Umeå University's logo

This thesis describes the synthesis and biological evaluation of highly substituted, ring-fused 2-pyridones. The utility of the bicyclic 2-pyridones to gain fundamental insights into the disease processes of bacterial infections and Alzheimer’s disease has been investigated.

The 2-pyridones have mainly been studied as a new class of anti-infective agents termed pilicides. The function of the pilicides has been explored using uropathogenic E. coli (UPEC) as a prototype pathogen and urinary tract infection as a model disease. The pilicides target the infectious ability of UPEC by inhibiting key proteins (chaperones) in the so-called chaperone-usher pathway, thus preventing the assembly of bacterial surface organelles (pili/fimbriae).
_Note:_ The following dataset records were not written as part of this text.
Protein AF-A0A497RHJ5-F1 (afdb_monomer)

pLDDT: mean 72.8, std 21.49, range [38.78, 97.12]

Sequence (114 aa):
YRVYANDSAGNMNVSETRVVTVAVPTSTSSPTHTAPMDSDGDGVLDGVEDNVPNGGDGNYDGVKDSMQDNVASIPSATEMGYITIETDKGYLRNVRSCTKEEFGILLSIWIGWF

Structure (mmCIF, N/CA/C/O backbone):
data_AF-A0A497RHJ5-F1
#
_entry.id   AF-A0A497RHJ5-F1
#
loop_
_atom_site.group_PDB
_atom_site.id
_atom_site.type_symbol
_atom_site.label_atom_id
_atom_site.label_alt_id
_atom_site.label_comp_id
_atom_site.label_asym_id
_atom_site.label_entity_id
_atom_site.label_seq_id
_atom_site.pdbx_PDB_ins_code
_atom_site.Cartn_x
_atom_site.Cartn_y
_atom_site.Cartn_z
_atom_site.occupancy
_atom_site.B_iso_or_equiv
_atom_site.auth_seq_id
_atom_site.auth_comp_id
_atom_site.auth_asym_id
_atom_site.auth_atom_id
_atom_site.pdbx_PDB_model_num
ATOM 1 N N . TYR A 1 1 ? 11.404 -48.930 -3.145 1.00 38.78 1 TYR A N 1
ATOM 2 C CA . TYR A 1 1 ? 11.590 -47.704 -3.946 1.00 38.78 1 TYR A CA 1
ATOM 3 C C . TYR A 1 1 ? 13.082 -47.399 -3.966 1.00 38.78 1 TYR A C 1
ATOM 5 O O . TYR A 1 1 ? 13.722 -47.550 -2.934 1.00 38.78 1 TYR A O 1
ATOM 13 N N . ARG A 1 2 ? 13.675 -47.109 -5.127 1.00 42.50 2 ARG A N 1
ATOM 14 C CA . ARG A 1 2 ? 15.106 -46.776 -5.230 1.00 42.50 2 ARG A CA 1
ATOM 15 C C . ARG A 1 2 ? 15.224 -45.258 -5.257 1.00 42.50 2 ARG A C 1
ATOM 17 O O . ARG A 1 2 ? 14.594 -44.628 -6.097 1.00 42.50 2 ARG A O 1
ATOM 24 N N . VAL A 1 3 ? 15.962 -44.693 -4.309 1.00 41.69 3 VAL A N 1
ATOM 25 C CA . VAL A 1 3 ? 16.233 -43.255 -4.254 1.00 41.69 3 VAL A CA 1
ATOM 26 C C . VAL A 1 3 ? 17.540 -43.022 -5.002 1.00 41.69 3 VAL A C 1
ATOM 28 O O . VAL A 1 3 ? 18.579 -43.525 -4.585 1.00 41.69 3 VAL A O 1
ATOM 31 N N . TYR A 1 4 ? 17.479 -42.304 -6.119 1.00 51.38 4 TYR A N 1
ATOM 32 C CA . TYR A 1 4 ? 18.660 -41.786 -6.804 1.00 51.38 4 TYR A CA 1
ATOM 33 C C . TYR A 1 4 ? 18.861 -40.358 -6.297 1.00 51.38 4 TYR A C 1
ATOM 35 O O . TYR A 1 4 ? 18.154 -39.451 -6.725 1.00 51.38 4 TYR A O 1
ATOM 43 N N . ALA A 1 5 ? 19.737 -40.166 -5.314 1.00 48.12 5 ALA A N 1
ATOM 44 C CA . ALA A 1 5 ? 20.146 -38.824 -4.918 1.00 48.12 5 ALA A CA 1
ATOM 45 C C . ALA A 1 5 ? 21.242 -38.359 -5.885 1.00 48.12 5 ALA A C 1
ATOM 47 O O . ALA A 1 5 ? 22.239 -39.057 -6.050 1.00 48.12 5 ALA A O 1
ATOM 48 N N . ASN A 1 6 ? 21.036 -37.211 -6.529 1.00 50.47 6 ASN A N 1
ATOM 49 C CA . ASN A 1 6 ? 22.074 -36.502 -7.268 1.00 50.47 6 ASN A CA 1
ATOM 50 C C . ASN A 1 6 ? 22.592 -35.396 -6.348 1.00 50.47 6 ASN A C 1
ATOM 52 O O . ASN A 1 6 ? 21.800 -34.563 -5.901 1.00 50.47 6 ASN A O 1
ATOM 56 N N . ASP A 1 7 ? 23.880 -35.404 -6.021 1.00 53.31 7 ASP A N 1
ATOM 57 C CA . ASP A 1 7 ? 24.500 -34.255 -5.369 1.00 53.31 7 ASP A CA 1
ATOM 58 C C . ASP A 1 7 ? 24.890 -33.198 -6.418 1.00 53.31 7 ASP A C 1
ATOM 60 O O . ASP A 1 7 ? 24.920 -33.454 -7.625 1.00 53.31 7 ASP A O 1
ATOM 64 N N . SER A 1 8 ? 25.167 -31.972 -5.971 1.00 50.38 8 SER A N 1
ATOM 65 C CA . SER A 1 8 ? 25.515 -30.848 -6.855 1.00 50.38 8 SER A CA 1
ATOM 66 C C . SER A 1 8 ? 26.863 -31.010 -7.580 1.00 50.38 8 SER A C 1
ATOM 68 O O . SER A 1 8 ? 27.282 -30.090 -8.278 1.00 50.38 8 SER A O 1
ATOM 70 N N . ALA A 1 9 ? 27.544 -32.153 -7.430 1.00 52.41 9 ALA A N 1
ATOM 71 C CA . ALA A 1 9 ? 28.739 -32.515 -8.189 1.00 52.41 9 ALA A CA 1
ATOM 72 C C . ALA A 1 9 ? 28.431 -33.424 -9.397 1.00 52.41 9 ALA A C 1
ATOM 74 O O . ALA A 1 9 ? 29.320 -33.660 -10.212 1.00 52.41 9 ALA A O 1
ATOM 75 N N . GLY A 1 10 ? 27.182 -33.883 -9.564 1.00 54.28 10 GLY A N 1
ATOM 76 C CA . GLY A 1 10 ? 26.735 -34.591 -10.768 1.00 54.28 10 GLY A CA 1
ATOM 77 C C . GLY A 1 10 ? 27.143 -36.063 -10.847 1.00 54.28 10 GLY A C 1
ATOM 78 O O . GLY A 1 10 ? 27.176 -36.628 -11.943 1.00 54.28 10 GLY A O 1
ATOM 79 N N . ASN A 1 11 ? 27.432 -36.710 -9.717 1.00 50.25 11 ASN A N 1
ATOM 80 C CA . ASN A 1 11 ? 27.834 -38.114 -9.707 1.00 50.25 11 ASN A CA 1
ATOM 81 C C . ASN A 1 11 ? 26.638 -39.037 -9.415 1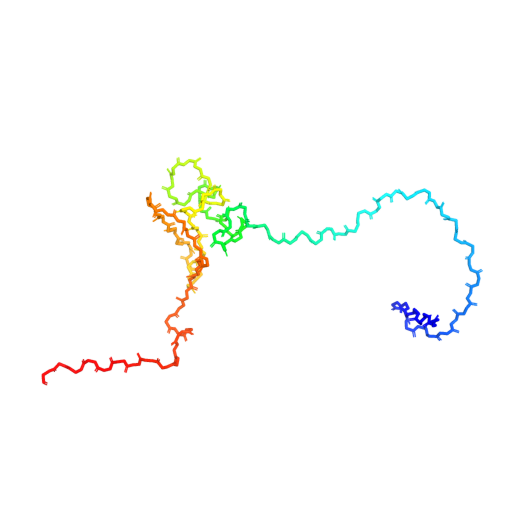.00 50.25 11 ASN A C 1
ATOM 83 O O . ASN A 1 11 ? 26.125 -39.090 -8.302 1.00 50.25 11 ASN A O 1
ATOM 87 N N . MET A 1 12 ? 26.231 -39.839 -10.403 1.00 45.09 12 MET A N 1
ATOM 88 C CA . MET A 1 12 ? 25.213 -40.886 -10.240 1.00 45.09 12 MET A CA 1
ATOM 89 C C . MET A 1 12 ? 25.876 -42.238 -9.910 1.00 45.09 12 MET A C 1
ATOM 91 O O . MET A 1 12 ? 26.804 -42.650 -10.602 1.00 45.09 12 MET A O 1
ATOM 95 N N . ASN A 1 13 ? 25.350 -42.968 -8.915 1.00 47.56 13 ASN A N 1
ATOM 96 C CA . ASN A 1 13 ? 25.677 -44.372 -8.571 1.00 47.56 13 ASN A CA 1
ATOM 97 C C . ASN A 1 13 ? 26.961 -44.689 -7.761 1.00 47.56 13 ASN A C 1
ATOM 99 O O . ASN A 1 13 ? 27.473 -45.806 -7.849 1.00 47.56 13 ASN A O 1
ATOM 103 N N . VAL A 1 14 ? 27.441 -43.804 -6.885 1.00 42.28 14 VAL A N 1
ATOM 104 C CA . VAL A 1 14 ? 28.445 -44.187 -5.865 1.00 42.28 14 VAL A CA 1
ATOM 105 C C . VAL A 1 14 ? 27.787 -44.514 -4.522 1.00 42.28 14 VAL A C 1
ATOM 107 O O . VAL A 1 14 ? 27.179 -43.661 -3.885 1.00 42.28 14 VAL A O 1
ATOM 110 N N . SER A 1 15 ? 27.903 -45.768 -4.081 1.00 47.53 15 SER A N 1
ATOM 111 C CA . SER A 1 15 ? 27.500 -46.221 -2.746 1.00 47.53 15 SER A CA 1
ATOM 112 C C . SER A 1 15 ? 28.716 -46.227 -1.820 1.00 47.53 15 SER A C 1
ATOM 114 O O . SER A 1 15 ? 29.446 -47.216 -1.767 1.00 47.53 15 SER A O 1
ATOM 116 N N . GLU A 1 16 ? 28.951 -45.123 -1.111 1.00 47.06 16 GLU A N 1
ATOM 117 C CA . GLU A 1 16 ? 30.001 -45.042 -0.095 1.00 47.06 16 GLU A CA 1
ATOM 118 C C . GLU A 1 16 ? 29.387 -45.123 1.308 1.00 47.06 16 GLU A C 1
ATOM 120 O O . GLU A 1 16 ? 28.567 -44.292 1.700 1.00 47.06 16 GLU A O 1
ATOM 125 N N . THR A 1 17 ? 29.773 -46.147 2.071 1.00 45.56 17 THR A N 1
ATOM 126 C CA . THR A 1 17 ? 29.337 -46.325 3.461 1.00 45.56 17 THR A CA 1
ATOM 127 C C . THR A 1 17 ? 30.064 -45.312 4.343 1.00 45.56 17 THR A C 1
ATOM 129 O O . THR A 1 17 ? 31.150 -45.585 4.849 1.00 45.56 17 THR A O 1
ATOM 132 N N . ARG A 1 18 ? 29.481 -44.123 4.526 1.00 53.47 18 ARG A N 1
ATOM 133 C CA . ARG A 1 18 ? 29.989 -43.113 5.464 1.00 53.47 18 ARG A CA 1
ATOM 134 C C . ARG A 1 18 ? 29.206 -43.183 6.771 1.00 53.47 18 ARG A C 1
ATOM 136 O O . ARG A 1 18 ? 27.981 -43.095 6.779 1.00 53.47 18 ARG A O 1
ATOM 143 N N . VAL A 1 19 ? 29.919 -43.349 7.882 1.00 44.84 19 VAL A N 1
ATOM 144 C CA . VAL A 1 19 ? 29.334 -43.277 9.225 1.00 44.84 19 VAL A CA 1
ATOM 145 C C . VAL A 1 19 ? 28.976 -41.816 9.492 1.00 44.84 19 VAL A C 1
ATOM 147 O O . VAL A 1 19 ? 29.855 -40.981 9.692 1.00 44.84 19 VAL A O 1
ATOM 150 N N . VAL A 1 20 ? 27.683 -41.496 9.449 1.00 48.06 20 VAL A N 1
ATOM 151 C CA . VAL A 1 20 ? 27.170 -40.177 9.828 1.00 48.06 20 VAL A CA 1
ATOM 152 C C . VAL A 1 20 ? 27.064 -40.142 11.347 1.00 48.06 20 VAL A C 1
ATOM 154 O O . VAL A 1 20 ? 26.157 -40.730 11.935 1.00 48.06 20 VAL A O 1
ATOM 157 N N . THR A 1 21 ? 27.998 -39.453 11.996 1.00 43.06 21 THR A N 1
ATOM 158 C CA . THR A 1 21 ? 27.828 -39.047 13.392 1.00 43.06 21 THR A CA 1
ATOM 159 C C . THR A 1 21 ? 26.703 -38.018 13.428 1.00 43.06 21 THR A C 1
ATOM 161 O O . THR A 1 21 ? 26.893 -36.878 13.008 1.00 43.06 21 THR A O 1
ATOM 164 N N . VAL A 1 22 ? 25.517 -38.413 13.891 1.00 48.50 22 VAL A N 1
ATOM 165 C CA . VAL A 1 22 ? 24.422 -37.471 14.144 1.00 48.50 22 VAL A CA 1
ATOM 166 C C . VAL A 1 22 ? 24.816 -36.652 15.369 1.00 48.50 22 VAL A C 1
ATOM 168 O O . VAL A 1 22 ? 24.594 -37.063 16.506 1.00 48.50 22 VAL A O 1
ATOM 171 N N . ALA A 1 23 ? 25.455 -35.503 15.148 1.00 52.94 23 ALA A N 1
ATOM 172 C CA . ALA A 1 23 ? 25.455 -34.460 16.159 1.00 52.94 23 ALA A CA 1
ATOM 173 C C . ALA A 1 23 ? 23.987 -34.109 16.437 1.00 52.94 23 ALA A C 1
ATOM 175 O O . ALA A 1 23 ? 23.197 -33.975 15.499 1.00 52.94 23 ALA A O 1
ATOM 176 N N . VAL A 1 24 ? 23.617 -34.010 17.718 1.00 57.44 24 VAL A N 1
ATOM 177 C CA . VAL A 1 24 ? 22.319 -33.468 18.149 1.00 57.44 24 VAL A CA 1
ATOM 178 C C . VAL A 1 24 ? 22.048 -32.221 17.303 1.00 57.44 24 VAL A C 1
ATOM 180 O O . VAL A 1 24 ? 22.956 -31.393 17.206 1.00 57.44 24 VAL A O 1
ATOM 183 N N . PRO A 1 25 ? 20.891 -32.096 16.627 1.00 47.75 25 PRO A N 1
ATOM 184 C CA . PRO A 1 25 ? 20.706 -31.026 15.666 1.00 47.75 25 PRO A CA 1
ATOM 185 C C . PRO A 1 25 ? 20.757 -29.698 16.415 1.00 47.75 25 PRO A C 1
ATOM 187 O O . PRO A 1 25 ? 19.798 -29.299 17.069 1.00 47.75 25 PRO A O 1
ATOM 190 N N . THR A 1 26 ? 21.870 -28.979 16.298 1.00 41.47 26 THR A N 1
ATOM 191 C CA . THR A 1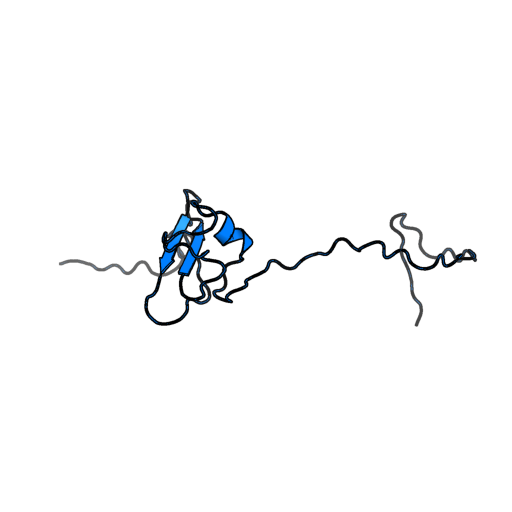 26 ? 21.799 -27.527 16.348 1.00 41.47 26 THR A CA 1
ATOM 192 C C . THR A 1 26 ? 20.935 -27.174 15.155 1.00 41.47 26 THR A C 1
ATOM 194 O O . THR A 1 26 ? 21.362 -27.389 14.018 1.00 41.47 26 THR A O 1
ATOM 197 N N . SER A 1 27 ? 19.696 -26.754 15.422 1.00 43.69 27 SER A N 1
ATOM 198 C CA . SER A 1 27 ? 18.733 -26.288 14.431 1.00 43.69 27 SER A CA 1
ATOM 199 C C . SER A 1 27 ? 19.410 -25.252 13.544 1.00 43.69 27 SER A C 1
ATOM 201 O O . SER A 1 27 ? 19.448 -24.066 13.852 1.00 43.69 27 SER A O 1
ATOM 203 N N . THR A 1 28 ? 20.013 -25.722 12.459 1.00 42.75 28 THR A N 1
ATOM 204 C CA . THR A 1 28 ? 20.556 -24.873 11.416 1.00 42.75 28 THR A CA 1
ATOM 205 C C . THR A 1 28 ? 19.318 -24.447 10.666 1.00 42.75 28 THR A C 1
ATOM 207 O O . THR A 1 28 ? 18.754 -25.236 9.908 1.00 42.75 28 THR A O 1
ATOM 210 N N . SER A 1 29 ? 18.809 -23.265 11.014 1.00 46.12 29 SER A N 1
ATOM 211 C CA . SER A 1 29 ? 17.645 -22.669 10.380 1.00 46.12 29 SER A CA 1
ATOM 212 C C . SER A 1 29 ? 17.847 -22.739 8.873 1.00 46.12 29 SER A C 1
ATOM 214 O O . SER A 1 29 ? 18.726 -22.072 8.324 1.00 46.12 29 SER A O 1
ATOM 216 N N . SER A 1 30 ? 17.040 -23.574 8.216 1.00 48.31 30 SER A N 1
ATOM 217 C CA . SER A 1 30 ? 16.749 -23.420 6.795 1.00 48.31 30 SER A CA 1
ATOM 218 C C . SER A 1 30 ? 16.442 -21.936 6.570 1.00 48.31 30 SER A C 1
ATOM 220 O O . SER A 1 30 ? 15.754 -21.373 7.427 1.00 48.31 30 SER A O 1
ATOM 222 N N . PRO A 1 31 ? 16.971 -21.264 5.529 1.00 51.84 31 PRO A N 1
ATOM 223 C CA . PRO A 1 31 ? 16.572 -19.892 5.261 1.00 51.84 31 PRO A CA 1
ATOM 224 C C . PRO A 1 31 ? 15.051 -19.892 5.147 1.00 51.84 31 PRO A C 1
ATOM 226 O O . PRO A 1 31 ? 14.487 -20.501 4.237 1.00 51.84 31 PRO A O 1
ATOM 229 N N . THR A 1 32 ? 14.395 -19.306 6.145 1.00 47.00 32 THR A N 1
ATOM 230 C CA . THR A 1 32 ? 12.948 -19.202 6.208 1.00 47.00 32 THR A CA 1
ATOM 231 C C . THR A 1 32 ? 12.544 -18.406 4.982 1.00 47.00 32 THR A C 1
ATOM 233 O O . THR A 1 32 ? 12.774 -17.202 4.915 1.00 47.00 32 THR A O 1
ATOM 236 N N . HIS A 1 33 ? 12.003 -19.080 3.971 1.00 44.88 33 HIS A N 1
ATOM 237 C CA . HIS A 1 33 ? 11.320 -18.404 2.884 1.00 44.88 33 HIS A CA 1
ATOM 238 C C . HIS A 1 33 ? 9.979 -17.960 3.468 1.00 44.88 33 HIS A C 1
ATOM 240 O O . HIS A 1 33 ? 8.975 -18.662 3.365 1.00 44.88 33 HIS A O 1
ATOM 246 N N . THR A 1 34 ? 10.018 -16.866 4.230 1.00 58.09 34 THR A N 1
ATOM 247 C CA . THR A 1 34 ? 8.835 -16.217 4.782 1.00 58.09 34 THR A CA 1
ATOM 248 C C . THR A 1 34 ? 8.008 -15.791 3.583 1.00 58.09 34 THR A C 1
ATOM 250 O O . THR A 1 34 ? 8.428 -14.916 2.827 1.00 58.09 34 THR A O 1
ATOM 253 N N . ALA A 1 35 ? 6.882 -16.469 3.355 1.00 66.19 35 ALA A N 1
ATOM 254 C CA . ALA A 1 35 ? 5.900 -15.983 2.401 1.00 66.19 35 ALA A CA 1
ATOM 255 C C . ALA A 1 35 ? 5.582 -14.525 2.769 1.00 66.19 35 ALA A C 1
ATOM 257 O O . ALA A 1 35 ? 5.497 -14.227 3.966 1.00 66.19 35 ALA A O 1
ATOM 258 N N . PRO A 1 36 ? 5.484 -13.617 1.786 1.00 74.56 36 PRO A N 1
ATOM 259 C CA . PRO A 1 36 ? 5.178 -12.233 2.091 1.00 74.56 36 PRO A CA 1
ATOM 260 C C . PRO A 1 36 ? 3.838 -12.173 2.839 1.00 74.56 36 PRO A C 1
ATOM 262 O O . PRO A 1 36 ? 2.898 -12.887 2.486 1.00 74.56 36 PRO A O 1
ATOM 265 N N . MET A 1 37 ? 3.818 -11.408 3.929 1.00 87.94 37 MET A N 1
ATOM 266 C CA . MET A 1 37 ? 2.673 -11.281 4.829 1.00 87.94 37 MET A CA 1
ATOM 267 C C . MET A 1 37 ? 1.691 -10.247 4.272 1.00 87.94 37 MET A C 1
ATOM 269 O O . MET A 1 37 ? 2.122 -9.286 3.642 1.00 87.94 37 MET A O 1
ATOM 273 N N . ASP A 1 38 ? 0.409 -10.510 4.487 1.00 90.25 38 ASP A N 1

Synthetic pathways to aminomethylate the 2-pyridones have been developed in order to increase their aqueous solubility while retaining biological activity. Also, the importance of a carboxylic acid has been demonstrated in studies with various carboxylate derivatives and by bioisosteric replacement. Moreover, synthetic procedures to extend the backbone of the rigid, dipeptide-mimicking 2-pyridones have been established. This rendered peptidomimetic building blocks and structures that alongside their potential use as pilicides are of more general interest in peptidomimetic-related research.

The potential pilicides have been screened for chaperone affinity using relaxation-edited ¹H-NMR spectroscopy. In addition, their ability to inhibit pilus biogenesis in E. coli has been demonstrated by assays of hemagglutination, biofilm formation and attachment to bladder cells, as well as with electron and atomic force microscopy. Moreover, it has been confirmed that pilicides regulate the expression of pili without affecting the biofunctional properties of the pilus rod. This was verified by measurements of individual P pili, on living bacteria, using force measuring optical tweezers. The pilicide binding site was investigated using NMR spectroscopy and X-ray crystallography of a pilicide-chaperone complex. Based on the results obtained, a mechanism whereby the pilicides may inhibit pilus assembly was proposed, which was subsequently experimentally supported by surface plasmon resonance assays and genetic analysis.

Finally, based on the generic 2-pyridone scaffold, a new collection of substituted compounds has been synthesized and validated as inhibitors of Amyloid β (Aβ)-peptide aggregation, which has been suggested to be involved in Alzheimer’s disease.